** Opening Input records block **

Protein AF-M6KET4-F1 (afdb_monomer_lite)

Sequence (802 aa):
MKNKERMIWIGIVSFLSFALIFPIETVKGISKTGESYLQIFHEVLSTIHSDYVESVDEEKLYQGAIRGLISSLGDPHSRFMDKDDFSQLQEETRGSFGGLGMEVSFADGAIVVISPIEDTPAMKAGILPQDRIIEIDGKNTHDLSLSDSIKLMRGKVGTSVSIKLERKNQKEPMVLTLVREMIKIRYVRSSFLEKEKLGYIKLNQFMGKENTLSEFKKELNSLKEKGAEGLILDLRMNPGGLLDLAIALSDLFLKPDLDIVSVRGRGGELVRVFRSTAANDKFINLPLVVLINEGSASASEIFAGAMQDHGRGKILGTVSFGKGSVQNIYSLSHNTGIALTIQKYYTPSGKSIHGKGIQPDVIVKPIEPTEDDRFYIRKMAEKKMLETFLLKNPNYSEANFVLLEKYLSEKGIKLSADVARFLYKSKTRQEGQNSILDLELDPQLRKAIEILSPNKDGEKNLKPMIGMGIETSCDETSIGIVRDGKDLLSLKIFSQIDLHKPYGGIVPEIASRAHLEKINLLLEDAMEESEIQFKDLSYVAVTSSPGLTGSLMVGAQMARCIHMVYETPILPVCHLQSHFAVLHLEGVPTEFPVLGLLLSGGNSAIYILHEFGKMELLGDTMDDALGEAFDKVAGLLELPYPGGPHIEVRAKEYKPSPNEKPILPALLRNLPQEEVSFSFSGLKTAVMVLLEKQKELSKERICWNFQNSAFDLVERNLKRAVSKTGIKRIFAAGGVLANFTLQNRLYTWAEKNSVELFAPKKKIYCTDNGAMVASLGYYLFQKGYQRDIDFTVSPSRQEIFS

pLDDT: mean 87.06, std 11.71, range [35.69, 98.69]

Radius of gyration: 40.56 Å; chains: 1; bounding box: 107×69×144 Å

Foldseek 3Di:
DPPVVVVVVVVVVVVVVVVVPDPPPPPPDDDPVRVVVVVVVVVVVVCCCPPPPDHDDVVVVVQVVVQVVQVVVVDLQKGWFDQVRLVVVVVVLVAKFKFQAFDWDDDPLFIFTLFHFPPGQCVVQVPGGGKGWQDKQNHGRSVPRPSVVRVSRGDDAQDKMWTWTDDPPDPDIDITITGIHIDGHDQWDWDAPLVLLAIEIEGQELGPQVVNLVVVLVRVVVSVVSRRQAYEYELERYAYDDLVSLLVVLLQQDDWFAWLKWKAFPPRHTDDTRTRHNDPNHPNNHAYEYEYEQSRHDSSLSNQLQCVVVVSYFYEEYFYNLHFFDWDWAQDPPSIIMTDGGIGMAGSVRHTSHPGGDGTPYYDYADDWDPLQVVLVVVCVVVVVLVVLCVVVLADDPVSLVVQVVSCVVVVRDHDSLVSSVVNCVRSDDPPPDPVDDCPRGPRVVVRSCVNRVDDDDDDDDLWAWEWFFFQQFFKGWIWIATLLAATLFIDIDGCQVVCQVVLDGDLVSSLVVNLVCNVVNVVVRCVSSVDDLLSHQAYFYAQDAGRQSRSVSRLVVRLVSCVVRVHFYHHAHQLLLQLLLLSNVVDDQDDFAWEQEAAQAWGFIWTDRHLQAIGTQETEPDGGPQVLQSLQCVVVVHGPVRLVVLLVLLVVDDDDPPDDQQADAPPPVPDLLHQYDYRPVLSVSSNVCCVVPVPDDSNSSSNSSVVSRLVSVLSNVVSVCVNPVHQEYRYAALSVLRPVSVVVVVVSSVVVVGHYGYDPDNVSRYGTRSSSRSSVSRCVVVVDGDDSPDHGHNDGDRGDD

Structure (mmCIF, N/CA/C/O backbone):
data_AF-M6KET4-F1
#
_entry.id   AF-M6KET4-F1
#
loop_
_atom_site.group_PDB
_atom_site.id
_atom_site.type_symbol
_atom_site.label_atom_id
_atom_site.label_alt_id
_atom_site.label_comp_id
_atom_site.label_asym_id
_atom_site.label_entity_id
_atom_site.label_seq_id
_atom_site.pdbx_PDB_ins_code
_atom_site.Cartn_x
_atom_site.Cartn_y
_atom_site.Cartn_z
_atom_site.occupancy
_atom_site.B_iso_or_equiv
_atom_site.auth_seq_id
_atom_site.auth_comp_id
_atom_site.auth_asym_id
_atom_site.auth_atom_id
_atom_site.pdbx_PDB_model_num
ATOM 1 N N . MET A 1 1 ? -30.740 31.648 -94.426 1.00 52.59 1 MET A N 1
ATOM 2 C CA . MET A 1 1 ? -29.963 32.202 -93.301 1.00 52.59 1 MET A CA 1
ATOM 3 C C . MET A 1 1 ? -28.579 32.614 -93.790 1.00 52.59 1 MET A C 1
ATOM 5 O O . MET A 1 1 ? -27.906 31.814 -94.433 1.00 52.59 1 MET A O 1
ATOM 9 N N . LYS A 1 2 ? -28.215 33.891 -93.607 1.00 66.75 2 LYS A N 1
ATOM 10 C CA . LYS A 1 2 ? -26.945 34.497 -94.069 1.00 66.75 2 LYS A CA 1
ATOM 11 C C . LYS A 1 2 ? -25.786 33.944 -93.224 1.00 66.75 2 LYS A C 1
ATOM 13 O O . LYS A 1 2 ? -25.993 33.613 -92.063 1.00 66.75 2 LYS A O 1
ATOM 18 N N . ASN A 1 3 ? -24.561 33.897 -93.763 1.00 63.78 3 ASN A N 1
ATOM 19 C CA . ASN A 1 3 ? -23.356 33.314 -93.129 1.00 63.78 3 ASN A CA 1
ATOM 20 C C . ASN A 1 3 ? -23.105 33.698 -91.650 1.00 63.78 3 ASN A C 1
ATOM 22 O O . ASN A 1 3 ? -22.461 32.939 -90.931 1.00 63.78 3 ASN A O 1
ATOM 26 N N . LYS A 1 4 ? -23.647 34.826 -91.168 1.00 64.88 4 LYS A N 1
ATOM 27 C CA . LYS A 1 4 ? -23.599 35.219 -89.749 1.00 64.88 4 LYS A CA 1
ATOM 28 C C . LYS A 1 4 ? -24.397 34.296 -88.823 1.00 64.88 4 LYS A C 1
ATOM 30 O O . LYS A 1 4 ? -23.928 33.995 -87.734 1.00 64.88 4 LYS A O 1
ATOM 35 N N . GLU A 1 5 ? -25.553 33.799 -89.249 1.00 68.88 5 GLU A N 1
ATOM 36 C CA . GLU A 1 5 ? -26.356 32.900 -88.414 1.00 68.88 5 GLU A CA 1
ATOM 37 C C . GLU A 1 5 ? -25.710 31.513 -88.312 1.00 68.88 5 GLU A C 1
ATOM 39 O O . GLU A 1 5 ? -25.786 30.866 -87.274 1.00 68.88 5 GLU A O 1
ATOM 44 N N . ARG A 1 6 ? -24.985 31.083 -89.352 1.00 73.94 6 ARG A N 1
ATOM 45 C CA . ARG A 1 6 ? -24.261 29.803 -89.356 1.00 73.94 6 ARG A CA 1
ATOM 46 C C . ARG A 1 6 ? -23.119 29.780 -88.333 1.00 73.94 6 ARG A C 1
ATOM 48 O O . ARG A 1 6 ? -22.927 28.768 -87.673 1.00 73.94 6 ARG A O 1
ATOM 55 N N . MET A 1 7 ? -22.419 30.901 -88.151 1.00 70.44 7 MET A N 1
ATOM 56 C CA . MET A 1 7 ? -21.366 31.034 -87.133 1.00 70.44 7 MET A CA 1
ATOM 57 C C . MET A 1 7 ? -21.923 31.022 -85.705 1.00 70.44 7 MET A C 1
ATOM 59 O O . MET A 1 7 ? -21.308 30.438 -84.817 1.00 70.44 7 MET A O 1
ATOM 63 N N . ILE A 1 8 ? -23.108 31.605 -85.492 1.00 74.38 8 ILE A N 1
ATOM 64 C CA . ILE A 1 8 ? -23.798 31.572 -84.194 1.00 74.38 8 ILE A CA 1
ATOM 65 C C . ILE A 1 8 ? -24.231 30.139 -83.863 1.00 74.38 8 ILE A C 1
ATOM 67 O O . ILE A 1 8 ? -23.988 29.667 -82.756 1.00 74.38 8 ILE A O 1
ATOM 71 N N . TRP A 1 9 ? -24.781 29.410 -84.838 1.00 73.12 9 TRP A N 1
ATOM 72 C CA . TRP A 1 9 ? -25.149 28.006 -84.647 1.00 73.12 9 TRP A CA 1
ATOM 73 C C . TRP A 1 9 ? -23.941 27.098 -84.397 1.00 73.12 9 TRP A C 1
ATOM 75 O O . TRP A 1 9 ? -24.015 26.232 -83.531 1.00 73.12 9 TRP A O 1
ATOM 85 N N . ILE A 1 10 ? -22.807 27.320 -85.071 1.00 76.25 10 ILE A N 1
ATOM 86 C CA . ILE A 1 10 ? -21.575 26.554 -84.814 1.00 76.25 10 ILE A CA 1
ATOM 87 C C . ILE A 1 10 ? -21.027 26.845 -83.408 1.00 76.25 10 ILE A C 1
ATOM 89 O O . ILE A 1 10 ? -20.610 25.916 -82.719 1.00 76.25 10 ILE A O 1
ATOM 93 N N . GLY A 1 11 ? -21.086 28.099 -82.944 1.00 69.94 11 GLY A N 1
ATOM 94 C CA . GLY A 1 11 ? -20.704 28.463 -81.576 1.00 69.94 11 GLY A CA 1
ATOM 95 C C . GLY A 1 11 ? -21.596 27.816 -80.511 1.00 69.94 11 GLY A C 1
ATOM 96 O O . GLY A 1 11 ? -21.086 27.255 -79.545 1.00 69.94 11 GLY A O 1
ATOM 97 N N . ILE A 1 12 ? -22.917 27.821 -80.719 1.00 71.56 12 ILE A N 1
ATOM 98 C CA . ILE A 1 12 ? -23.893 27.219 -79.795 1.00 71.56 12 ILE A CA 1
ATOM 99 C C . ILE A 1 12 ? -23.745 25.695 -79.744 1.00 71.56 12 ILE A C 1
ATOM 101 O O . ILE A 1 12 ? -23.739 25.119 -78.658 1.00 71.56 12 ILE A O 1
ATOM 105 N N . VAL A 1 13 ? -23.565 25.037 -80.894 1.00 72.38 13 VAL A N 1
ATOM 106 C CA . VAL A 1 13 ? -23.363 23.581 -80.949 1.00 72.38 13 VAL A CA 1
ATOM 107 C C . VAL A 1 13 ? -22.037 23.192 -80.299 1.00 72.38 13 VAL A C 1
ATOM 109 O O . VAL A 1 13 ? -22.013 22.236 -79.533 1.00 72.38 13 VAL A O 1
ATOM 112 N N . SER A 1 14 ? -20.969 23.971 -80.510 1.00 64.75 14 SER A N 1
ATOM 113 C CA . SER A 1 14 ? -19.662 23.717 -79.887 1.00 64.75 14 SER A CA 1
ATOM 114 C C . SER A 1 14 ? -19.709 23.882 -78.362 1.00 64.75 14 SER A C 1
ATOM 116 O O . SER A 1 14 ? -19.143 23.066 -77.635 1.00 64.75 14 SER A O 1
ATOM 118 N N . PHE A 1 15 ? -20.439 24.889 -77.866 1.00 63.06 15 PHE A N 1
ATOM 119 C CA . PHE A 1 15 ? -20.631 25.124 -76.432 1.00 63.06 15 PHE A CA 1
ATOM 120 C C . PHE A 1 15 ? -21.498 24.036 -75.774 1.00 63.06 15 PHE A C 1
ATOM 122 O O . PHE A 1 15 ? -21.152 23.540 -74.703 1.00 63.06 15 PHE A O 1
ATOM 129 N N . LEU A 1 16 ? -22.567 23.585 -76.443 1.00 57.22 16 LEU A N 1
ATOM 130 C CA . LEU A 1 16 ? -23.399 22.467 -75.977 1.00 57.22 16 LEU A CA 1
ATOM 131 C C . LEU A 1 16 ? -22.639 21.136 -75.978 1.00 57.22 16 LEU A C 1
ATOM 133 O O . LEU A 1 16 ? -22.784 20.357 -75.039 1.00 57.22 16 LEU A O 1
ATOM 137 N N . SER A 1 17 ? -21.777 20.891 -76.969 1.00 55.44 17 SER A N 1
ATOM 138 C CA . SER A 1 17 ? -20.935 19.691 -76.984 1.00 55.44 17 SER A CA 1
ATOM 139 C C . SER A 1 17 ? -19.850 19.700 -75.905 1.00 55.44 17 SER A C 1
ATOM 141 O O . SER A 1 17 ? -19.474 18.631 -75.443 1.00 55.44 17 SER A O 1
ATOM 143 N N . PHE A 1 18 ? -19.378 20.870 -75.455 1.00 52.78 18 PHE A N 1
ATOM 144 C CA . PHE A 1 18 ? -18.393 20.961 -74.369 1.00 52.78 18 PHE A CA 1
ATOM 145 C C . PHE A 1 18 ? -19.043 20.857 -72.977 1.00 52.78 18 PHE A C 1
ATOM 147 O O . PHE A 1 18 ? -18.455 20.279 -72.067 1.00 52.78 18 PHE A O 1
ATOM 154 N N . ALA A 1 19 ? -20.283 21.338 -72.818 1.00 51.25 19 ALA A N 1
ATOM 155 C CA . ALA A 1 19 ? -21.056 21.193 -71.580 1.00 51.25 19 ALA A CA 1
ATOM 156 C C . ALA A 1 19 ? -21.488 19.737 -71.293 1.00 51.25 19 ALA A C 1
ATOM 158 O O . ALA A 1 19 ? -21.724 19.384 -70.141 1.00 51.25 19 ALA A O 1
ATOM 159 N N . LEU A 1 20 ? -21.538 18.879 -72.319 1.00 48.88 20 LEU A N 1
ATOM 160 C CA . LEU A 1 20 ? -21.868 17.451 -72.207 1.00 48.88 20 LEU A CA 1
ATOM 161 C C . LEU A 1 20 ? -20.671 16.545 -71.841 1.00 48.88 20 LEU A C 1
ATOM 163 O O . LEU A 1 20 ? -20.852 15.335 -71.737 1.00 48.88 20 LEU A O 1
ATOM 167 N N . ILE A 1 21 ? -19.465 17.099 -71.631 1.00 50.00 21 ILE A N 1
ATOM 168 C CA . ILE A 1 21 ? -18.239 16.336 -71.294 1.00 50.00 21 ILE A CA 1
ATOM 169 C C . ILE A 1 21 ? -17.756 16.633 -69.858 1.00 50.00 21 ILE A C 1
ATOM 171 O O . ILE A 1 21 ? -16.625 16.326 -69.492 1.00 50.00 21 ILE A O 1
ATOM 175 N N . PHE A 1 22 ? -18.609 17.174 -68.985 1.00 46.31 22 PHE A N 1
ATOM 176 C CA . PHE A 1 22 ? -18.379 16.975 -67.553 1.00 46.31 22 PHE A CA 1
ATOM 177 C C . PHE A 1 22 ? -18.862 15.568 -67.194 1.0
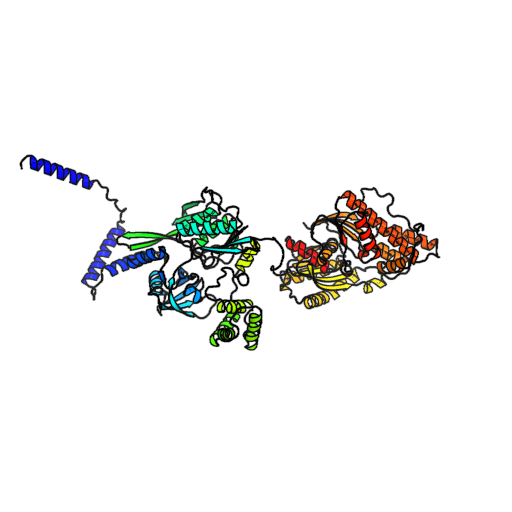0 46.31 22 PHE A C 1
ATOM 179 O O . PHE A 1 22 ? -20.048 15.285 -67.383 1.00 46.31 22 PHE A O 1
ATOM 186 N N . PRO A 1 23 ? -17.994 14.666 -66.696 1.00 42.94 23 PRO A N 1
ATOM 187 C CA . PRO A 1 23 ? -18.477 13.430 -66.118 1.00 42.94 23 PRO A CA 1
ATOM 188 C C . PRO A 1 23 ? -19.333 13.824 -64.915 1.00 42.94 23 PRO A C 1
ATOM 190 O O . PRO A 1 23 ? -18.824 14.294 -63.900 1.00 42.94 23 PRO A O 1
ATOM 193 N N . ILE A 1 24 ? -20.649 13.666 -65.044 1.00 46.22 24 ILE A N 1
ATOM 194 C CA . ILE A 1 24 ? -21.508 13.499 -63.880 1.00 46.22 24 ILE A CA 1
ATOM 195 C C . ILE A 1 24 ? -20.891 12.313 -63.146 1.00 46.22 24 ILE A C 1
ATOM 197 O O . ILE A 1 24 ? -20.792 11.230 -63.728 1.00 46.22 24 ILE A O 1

** Closing Input records block **

Please give an exact copy of the lines above, beginning with the line containing "ATOM 112 N N" and running through the line containing "ATOM 116 O O", and of no other lines.

§ Solution to this task:
ATOM 112 N N . SER A 1 14 ? -20.969 23.971 -80.510 1.00 64.75 14 SER A N 1
ATOM 113 C CA . SER A 1 14 ? -19.662 23.717 -79.887 1.00 64.75 14 SER A CA 1
ATOM 114 C C . SER A 1 14 ? -19.709 23.882 -78.362 1.00 64.75 14 SER A C 1
ATOM 116 O O . SER A 1 14 ? -19.143 23.066 -77.635 1.00 64.75 14 SER A O 1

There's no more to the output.